::: Material to process

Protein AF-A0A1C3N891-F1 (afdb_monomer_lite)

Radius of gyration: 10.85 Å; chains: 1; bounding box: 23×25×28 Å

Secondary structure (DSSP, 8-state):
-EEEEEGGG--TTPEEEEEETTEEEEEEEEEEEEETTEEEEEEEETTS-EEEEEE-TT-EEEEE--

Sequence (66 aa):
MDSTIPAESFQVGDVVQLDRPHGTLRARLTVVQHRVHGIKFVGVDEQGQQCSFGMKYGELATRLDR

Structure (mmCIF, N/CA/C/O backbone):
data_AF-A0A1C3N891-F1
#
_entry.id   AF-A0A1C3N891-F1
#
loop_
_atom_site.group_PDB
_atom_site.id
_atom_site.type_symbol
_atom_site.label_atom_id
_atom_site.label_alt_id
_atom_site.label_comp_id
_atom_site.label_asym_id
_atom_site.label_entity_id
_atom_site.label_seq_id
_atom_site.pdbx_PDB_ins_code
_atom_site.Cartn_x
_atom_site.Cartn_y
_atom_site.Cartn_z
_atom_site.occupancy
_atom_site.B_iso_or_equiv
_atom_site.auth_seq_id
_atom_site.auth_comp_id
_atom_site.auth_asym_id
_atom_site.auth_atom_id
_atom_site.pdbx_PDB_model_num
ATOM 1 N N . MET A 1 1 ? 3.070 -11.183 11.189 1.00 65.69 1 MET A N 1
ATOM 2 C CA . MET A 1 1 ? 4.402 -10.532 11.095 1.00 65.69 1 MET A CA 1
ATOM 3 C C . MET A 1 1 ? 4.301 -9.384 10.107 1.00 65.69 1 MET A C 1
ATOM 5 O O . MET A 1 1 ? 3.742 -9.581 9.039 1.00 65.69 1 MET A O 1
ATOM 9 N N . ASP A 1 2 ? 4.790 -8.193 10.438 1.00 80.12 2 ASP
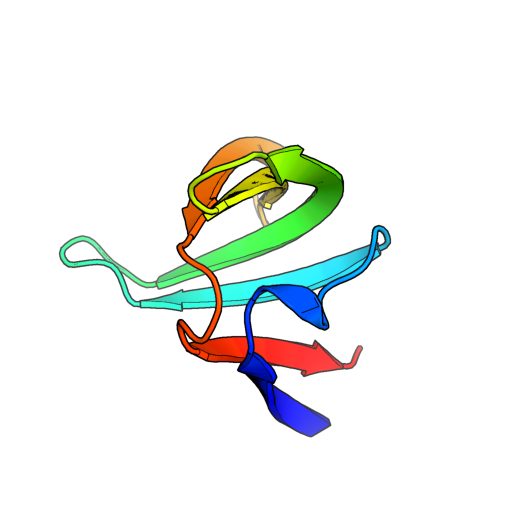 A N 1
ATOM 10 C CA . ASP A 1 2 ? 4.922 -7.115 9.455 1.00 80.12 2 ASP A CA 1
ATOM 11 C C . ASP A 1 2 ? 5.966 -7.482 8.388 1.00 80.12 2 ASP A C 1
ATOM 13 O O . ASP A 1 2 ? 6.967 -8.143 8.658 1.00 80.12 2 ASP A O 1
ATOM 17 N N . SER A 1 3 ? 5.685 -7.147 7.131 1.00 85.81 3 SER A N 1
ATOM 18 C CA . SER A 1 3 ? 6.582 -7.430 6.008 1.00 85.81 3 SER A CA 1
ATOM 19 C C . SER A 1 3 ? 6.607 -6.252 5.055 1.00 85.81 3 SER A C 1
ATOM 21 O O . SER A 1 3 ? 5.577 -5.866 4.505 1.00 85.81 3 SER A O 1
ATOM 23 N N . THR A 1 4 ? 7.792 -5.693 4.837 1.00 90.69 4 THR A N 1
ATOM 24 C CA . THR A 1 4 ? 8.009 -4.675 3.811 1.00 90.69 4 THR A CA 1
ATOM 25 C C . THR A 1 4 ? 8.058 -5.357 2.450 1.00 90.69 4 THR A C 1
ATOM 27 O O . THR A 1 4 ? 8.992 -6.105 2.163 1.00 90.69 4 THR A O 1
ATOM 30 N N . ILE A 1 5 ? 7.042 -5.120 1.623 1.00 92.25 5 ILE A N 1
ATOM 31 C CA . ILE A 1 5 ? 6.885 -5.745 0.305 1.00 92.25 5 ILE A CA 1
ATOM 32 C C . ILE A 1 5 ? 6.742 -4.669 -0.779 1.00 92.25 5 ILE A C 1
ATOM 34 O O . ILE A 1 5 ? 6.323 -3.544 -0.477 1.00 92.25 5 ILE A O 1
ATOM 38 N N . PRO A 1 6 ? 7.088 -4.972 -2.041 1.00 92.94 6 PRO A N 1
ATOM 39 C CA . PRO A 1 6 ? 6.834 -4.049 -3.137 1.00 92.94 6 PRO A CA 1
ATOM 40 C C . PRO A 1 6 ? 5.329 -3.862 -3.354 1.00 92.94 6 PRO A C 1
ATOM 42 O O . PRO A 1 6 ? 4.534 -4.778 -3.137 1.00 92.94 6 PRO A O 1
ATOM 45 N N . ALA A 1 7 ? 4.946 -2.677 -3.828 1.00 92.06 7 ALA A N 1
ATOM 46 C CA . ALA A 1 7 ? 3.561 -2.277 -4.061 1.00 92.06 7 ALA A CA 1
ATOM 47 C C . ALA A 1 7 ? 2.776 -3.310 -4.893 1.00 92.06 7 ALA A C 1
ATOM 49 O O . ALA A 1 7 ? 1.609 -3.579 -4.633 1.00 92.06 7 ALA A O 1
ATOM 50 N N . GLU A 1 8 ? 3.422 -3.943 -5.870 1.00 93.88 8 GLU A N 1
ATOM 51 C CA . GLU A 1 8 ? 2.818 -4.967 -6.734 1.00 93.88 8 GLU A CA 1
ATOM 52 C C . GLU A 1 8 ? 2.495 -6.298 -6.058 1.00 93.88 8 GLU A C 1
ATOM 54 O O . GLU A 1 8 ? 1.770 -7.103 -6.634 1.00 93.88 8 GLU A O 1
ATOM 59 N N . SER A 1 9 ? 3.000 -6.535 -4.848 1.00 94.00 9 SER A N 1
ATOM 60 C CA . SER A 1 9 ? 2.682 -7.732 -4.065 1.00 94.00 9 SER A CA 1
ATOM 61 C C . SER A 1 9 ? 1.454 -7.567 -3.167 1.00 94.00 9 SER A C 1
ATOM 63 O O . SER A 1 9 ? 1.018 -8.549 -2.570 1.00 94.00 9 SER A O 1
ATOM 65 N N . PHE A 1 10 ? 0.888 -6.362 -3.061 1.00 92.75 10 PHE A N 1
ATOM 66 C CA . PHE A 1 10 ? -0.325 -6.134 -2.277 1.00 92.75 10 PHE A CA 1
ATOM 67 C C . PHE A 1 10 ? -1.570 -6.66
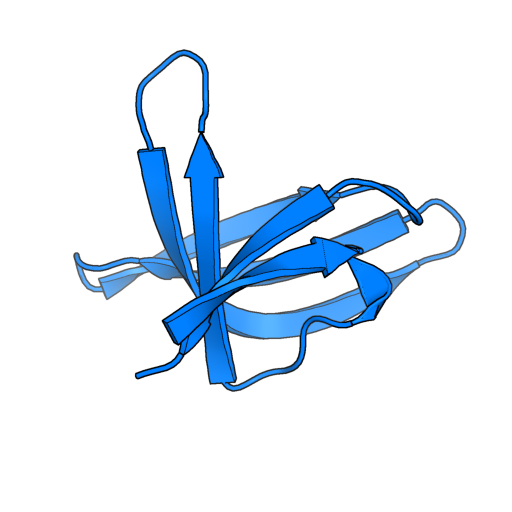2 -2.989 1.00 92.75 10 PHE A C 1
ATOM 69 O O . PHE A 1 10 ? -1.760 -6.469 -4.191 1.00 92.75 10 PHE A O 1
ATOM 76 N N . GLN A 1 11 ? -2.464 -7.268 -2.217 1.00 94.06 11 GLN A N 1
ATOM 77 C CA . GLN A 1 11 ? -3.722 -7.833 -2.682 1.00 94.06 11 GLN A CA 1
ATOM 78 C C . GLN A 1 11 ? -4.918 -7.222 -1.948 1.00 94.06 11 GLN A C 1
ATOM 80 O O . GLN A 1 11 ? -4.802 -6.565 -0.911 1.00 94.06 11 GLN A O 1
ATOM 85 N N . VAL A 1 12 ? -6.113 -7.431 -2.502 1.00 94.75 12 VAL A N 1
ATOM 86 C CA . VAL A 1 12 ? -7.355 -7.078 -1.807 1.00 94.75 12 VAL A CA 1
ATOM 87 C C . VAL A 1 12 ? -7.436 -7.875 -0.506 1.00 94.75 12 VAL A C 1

::::::
::: Material to process

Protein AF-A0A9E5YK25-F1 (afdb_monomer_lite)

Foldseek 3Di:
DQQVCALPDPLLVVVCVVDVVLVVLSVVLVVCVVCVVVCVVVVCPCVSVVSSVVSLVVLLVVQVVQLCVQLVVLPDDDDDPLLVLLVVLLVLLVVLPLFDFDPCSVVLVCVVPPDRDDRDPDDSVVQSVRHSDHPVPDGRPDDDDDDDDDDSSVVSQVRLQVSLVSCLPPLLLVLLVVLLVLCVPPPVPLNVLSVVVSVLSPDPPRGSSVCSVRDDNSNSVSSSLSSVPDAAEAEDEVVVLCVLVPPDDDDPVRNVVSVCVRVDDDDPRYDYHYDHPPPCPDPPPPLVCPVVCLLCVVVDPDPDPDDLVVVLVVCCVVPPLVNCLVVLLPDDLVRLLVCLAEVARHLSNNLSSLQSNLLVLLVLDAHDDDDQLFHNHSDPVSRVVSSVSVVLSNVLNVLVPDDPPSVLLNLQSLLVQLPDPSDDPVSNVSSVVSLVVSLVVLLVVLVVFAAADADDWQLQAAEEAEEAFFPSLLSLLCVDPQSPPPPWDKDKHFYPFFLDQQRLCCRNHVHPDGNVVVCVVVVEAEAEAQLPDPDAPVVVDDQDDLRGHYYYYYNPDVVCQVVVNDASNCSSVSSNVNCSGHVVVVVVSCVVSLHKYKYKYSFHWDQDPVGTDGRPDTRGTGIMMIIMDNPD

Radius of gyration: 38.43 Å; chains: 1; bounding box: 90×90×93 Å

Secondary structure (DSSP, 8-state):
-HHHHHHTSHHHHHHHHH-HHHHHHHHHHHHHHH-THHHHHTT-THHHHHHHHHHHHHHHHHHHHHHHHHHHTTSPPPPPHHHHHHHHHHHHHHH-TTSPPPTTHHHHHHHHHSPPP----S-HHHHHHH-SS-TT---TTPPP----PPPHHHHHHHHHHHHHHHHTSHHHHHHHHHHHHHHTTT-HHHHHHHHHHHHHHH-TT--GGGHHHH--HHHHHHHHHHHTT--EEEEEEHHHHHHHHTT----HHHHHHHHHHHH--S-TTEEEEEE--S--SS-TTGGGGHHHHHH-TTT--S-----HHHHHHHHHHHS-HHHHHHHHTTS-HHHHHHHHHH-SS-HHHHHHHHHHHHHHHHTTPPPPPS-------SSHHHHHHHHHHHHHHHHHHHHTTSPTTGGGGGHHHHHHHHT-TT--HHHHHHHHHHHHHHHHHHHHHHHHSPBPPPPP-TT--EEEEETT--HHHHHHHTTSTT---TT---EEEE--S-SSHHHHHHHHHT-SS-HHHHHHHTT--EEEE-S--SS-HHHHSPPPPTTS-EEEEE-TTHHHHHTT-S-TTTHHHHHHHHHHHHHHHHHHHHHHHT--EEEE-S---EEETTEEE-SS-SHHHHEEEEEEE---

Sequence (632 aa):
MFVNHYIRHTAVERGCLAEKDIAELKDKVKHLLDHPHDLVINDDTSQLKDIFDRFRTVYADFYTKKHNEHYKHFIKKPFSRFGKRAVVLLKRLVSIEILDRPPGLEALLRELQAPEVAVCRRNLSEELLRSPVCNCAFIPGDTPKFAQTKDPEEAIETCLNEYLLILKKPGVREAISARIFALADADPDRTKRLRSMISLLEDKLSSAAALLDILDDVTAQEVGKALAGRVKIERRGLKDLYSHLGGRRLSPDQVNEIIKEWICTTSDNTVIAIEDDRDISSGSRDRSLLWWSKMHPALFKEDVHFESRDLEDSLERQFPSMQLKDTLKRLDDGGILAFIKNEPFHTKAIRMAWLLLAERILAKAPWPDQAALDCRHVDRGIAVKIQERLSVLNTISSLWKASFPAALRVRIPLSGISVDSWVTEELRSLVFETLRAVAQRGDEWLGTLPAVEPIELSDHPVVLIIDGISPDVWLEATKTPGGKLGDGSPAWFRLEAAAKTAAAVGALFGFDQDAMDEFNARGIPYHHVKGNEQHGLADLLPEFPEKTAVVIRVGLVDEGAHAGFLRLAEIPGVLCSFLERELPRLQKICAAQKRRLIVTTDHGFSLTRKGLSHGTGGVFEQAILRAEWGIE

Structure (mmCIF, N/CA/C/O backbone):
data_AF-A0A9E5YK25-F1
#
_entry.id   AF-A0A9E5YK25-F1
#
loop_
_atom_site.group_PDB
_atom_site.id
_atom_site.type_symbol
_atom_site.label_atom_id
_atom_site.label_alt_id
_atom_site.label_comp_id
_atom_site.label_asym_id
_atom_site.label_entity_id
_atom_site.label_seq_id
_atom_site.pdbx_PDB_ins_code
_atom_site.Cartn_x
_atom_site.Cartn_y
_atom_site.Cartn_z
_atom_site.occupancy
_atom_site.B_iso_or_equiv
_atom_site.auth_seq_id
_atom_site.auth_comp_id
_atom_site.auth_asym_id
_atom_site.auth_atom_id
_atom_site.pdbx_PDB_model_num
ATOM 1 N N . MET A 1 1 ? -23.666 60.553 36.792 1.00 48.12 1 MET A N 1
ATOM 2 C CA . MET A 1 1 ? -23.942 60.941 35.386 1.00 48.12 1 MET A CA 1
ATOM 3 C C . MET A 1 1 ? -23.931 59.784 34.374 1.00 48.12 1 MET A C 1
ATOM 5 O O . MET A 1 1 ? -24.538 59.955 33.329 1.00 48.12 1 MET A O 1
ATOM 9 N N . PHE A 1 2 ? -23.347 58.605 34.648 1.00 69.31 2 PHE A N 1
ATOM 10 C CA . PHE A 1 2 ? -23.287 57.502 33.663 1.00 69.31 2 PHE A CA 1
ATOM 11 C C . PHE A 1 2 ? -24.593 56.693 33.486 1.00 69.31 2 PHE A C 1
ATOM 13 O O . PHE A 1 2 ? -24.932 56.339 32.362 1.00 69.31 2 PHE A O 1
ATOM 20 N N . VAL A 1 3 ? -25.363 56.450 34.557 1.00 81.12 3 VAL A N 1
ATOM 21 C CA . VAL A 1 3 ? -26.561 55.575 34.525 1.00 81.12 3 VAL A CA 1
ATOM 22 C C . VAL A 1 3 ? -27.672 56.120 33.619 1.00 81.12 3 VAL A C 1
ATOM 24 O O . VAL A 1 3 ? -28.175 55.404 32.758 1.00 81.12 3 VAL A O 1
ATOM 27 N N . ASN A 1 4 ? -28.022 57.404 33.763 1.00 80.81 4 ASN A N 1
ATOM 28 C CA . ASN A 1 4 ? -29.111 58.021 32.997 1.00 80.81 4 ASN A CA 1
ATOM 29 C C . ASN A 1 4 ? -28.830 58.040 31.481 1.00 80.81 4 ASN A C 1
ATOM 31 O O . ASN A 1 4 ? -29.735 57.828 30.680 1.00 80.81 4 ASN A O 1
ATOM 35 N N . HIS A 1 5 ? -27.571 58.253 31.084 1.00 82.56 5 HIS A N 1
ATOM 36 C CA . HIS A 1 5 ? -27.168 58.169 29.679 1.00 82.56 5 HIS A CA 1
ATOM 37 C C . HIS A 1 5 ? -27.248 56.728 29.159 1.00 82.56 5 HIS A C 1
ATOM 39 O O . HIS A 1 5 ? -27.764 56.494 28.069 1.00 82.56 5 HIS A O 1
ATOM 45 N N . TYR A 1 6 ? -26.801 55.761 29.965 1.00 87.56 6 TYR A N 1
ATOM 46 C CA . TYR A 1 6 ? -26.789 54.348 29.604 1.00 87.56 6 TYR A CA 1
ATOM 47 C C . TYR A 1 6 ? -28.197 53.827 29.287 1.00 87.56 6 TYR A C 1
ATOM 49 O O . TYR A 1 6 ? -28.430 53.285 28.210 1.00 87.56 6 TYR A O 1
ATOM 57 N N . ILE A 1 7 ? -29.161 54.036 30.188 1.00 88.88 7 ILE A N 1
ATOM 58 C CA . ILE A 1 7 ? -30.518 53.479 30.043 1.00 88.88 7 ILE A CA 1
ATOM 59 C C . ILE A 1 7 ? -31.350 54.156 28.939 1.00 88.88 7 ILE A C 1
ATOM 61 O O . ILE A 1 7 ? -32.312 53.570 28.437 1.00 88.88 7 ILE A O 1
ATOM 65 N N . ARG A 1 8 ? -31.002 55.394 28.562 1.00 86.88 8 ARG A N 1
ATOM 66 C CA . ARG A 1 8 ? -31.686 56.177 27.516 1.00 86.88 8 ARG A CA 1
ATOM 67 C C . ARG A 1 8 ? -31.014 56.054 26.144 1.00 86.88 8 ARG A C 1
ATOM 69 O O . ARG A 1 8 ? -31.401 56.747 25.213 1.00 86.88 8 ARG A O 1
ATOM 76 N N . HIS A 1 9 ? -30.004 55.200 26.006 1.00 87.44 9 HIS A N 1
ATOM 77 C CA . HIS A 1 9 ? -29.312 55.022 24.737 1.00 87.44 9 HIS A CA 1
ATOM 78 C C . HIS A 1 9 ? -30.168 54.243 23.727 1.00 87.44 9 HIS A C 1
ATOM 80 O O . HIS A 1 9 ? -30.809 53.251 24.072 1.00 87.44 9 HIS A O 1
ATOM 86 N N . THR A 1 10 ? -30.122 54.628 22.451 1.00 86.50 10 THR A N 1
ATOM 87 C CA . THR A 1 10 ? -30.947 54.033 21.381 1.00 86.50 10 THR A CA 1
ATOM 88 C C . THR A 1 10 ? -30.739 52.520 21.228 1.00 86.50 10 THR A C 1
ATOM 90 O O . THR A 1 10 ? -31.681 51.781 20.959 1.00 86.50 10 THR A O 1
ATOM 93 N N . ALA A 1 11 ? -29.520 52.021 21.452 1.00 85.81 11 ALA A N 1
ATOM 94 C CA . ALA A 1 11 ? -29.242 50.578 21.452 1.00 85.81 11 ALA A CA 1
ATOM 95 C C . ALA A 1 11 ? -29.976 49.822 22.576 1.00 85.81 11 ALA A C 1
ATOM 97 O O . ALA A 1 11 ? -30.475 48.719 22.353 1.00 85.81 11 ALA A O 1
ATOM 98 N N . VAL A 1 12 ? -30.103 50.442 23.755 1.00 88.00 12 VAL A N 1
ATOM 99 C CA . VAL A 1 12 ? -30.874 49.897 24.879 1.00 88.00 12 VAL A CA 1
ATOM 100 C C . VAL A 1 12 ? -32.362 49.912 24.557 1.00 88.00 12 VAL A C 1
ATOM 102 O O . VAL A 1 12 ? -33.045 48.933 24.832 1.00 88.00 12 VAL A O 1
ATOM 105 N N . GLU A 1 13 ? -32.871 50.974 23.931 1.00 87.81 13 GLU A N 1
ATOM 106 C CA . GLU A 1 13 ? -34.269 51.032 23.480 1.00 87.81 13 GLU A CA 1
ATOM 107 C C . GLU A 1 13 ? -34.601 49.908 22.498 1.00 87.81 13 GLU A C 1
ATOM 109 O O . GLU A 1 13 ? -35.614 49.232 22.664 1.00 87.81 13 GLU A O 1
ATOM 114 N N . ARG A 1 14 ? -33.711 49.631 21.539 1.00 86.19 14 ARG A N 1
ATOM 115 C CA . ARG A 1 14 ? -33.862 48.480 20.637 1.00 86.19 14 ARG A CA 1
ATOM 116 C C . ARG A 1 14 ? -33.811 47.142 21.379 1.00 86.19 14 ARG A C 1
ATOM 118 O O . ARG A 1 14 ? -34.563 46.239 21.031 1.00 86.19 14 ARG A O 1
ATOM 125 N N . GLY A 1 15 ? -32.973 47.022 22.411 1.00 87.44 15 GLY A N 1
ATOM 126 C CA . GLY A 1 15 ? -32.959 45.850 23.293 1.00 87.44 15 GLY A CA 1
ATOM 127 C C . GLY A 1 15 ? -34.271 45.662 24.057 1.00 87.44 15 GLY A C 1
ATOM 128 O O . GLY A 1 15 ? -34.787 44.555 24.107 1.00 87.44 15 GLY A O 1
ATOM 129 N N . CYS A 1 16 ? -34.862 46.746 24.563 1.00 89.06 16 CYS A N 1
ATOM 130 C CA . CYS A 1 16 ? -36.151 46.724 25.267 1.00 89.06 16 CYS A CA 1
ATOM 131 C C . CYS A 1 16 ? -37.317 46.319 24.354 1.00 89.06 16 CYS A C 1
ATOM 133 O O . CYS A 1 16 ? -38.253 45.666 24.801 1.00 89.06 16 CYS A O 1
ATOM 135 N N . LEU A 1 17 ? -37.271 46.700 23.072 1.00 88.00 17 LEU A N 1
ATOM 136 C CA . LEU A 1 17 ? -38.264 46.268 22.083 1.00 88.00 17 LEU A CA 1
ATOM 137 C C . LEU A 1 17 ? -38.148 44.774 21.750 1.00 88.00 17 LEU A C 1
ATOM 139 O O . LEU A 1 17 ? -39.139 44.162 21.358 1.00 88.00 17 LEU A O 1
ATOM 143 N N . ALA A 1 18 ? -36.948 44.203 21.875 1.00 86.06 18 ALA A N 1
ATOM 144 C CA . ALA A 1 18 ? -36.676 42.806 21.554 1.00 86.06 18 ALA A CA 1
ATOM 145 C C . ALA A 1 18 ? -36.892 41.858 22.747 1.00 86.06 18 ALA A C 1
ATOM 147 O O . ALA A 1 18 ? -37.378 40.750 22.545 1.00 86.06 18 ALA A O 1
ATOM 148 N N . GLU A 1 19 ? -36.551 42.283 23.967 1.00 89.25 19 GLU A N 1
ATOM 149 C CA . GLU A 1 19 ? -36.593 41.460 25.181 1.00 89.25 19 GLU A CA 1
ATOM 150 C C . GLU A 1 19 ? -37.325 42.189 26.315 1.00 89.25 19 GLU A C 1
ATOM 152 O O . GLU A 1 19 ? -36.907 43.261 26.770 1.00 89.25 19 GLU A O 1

::::::

**How to complete this task:** In the listing above, the lines from the one containing "ATOM 136 C CA" through the one containing "ATOM 143 N N" must be set down exactly, with no other lines.

**Answer to the exercise:**
ATOM 136 C CA . LEU A 1 17 ? -38.264 46.268 22.083 1.00 88.00 17 LEU A CA 1
ATOM 137 C C . LEU A 1 17 ? -38.148 44.774 21.750 1.00 88.00 17 LEU A C 1
ATOM 139 O O . LEU A 1 17 ? -39.139 44.162 21.358 1.00 88.00 17 LEU A O 1
ATOM 143 N N . ALA A 1 18 ? -36.948 44.203 21.875 1.00 86.06 18 ALA A N 1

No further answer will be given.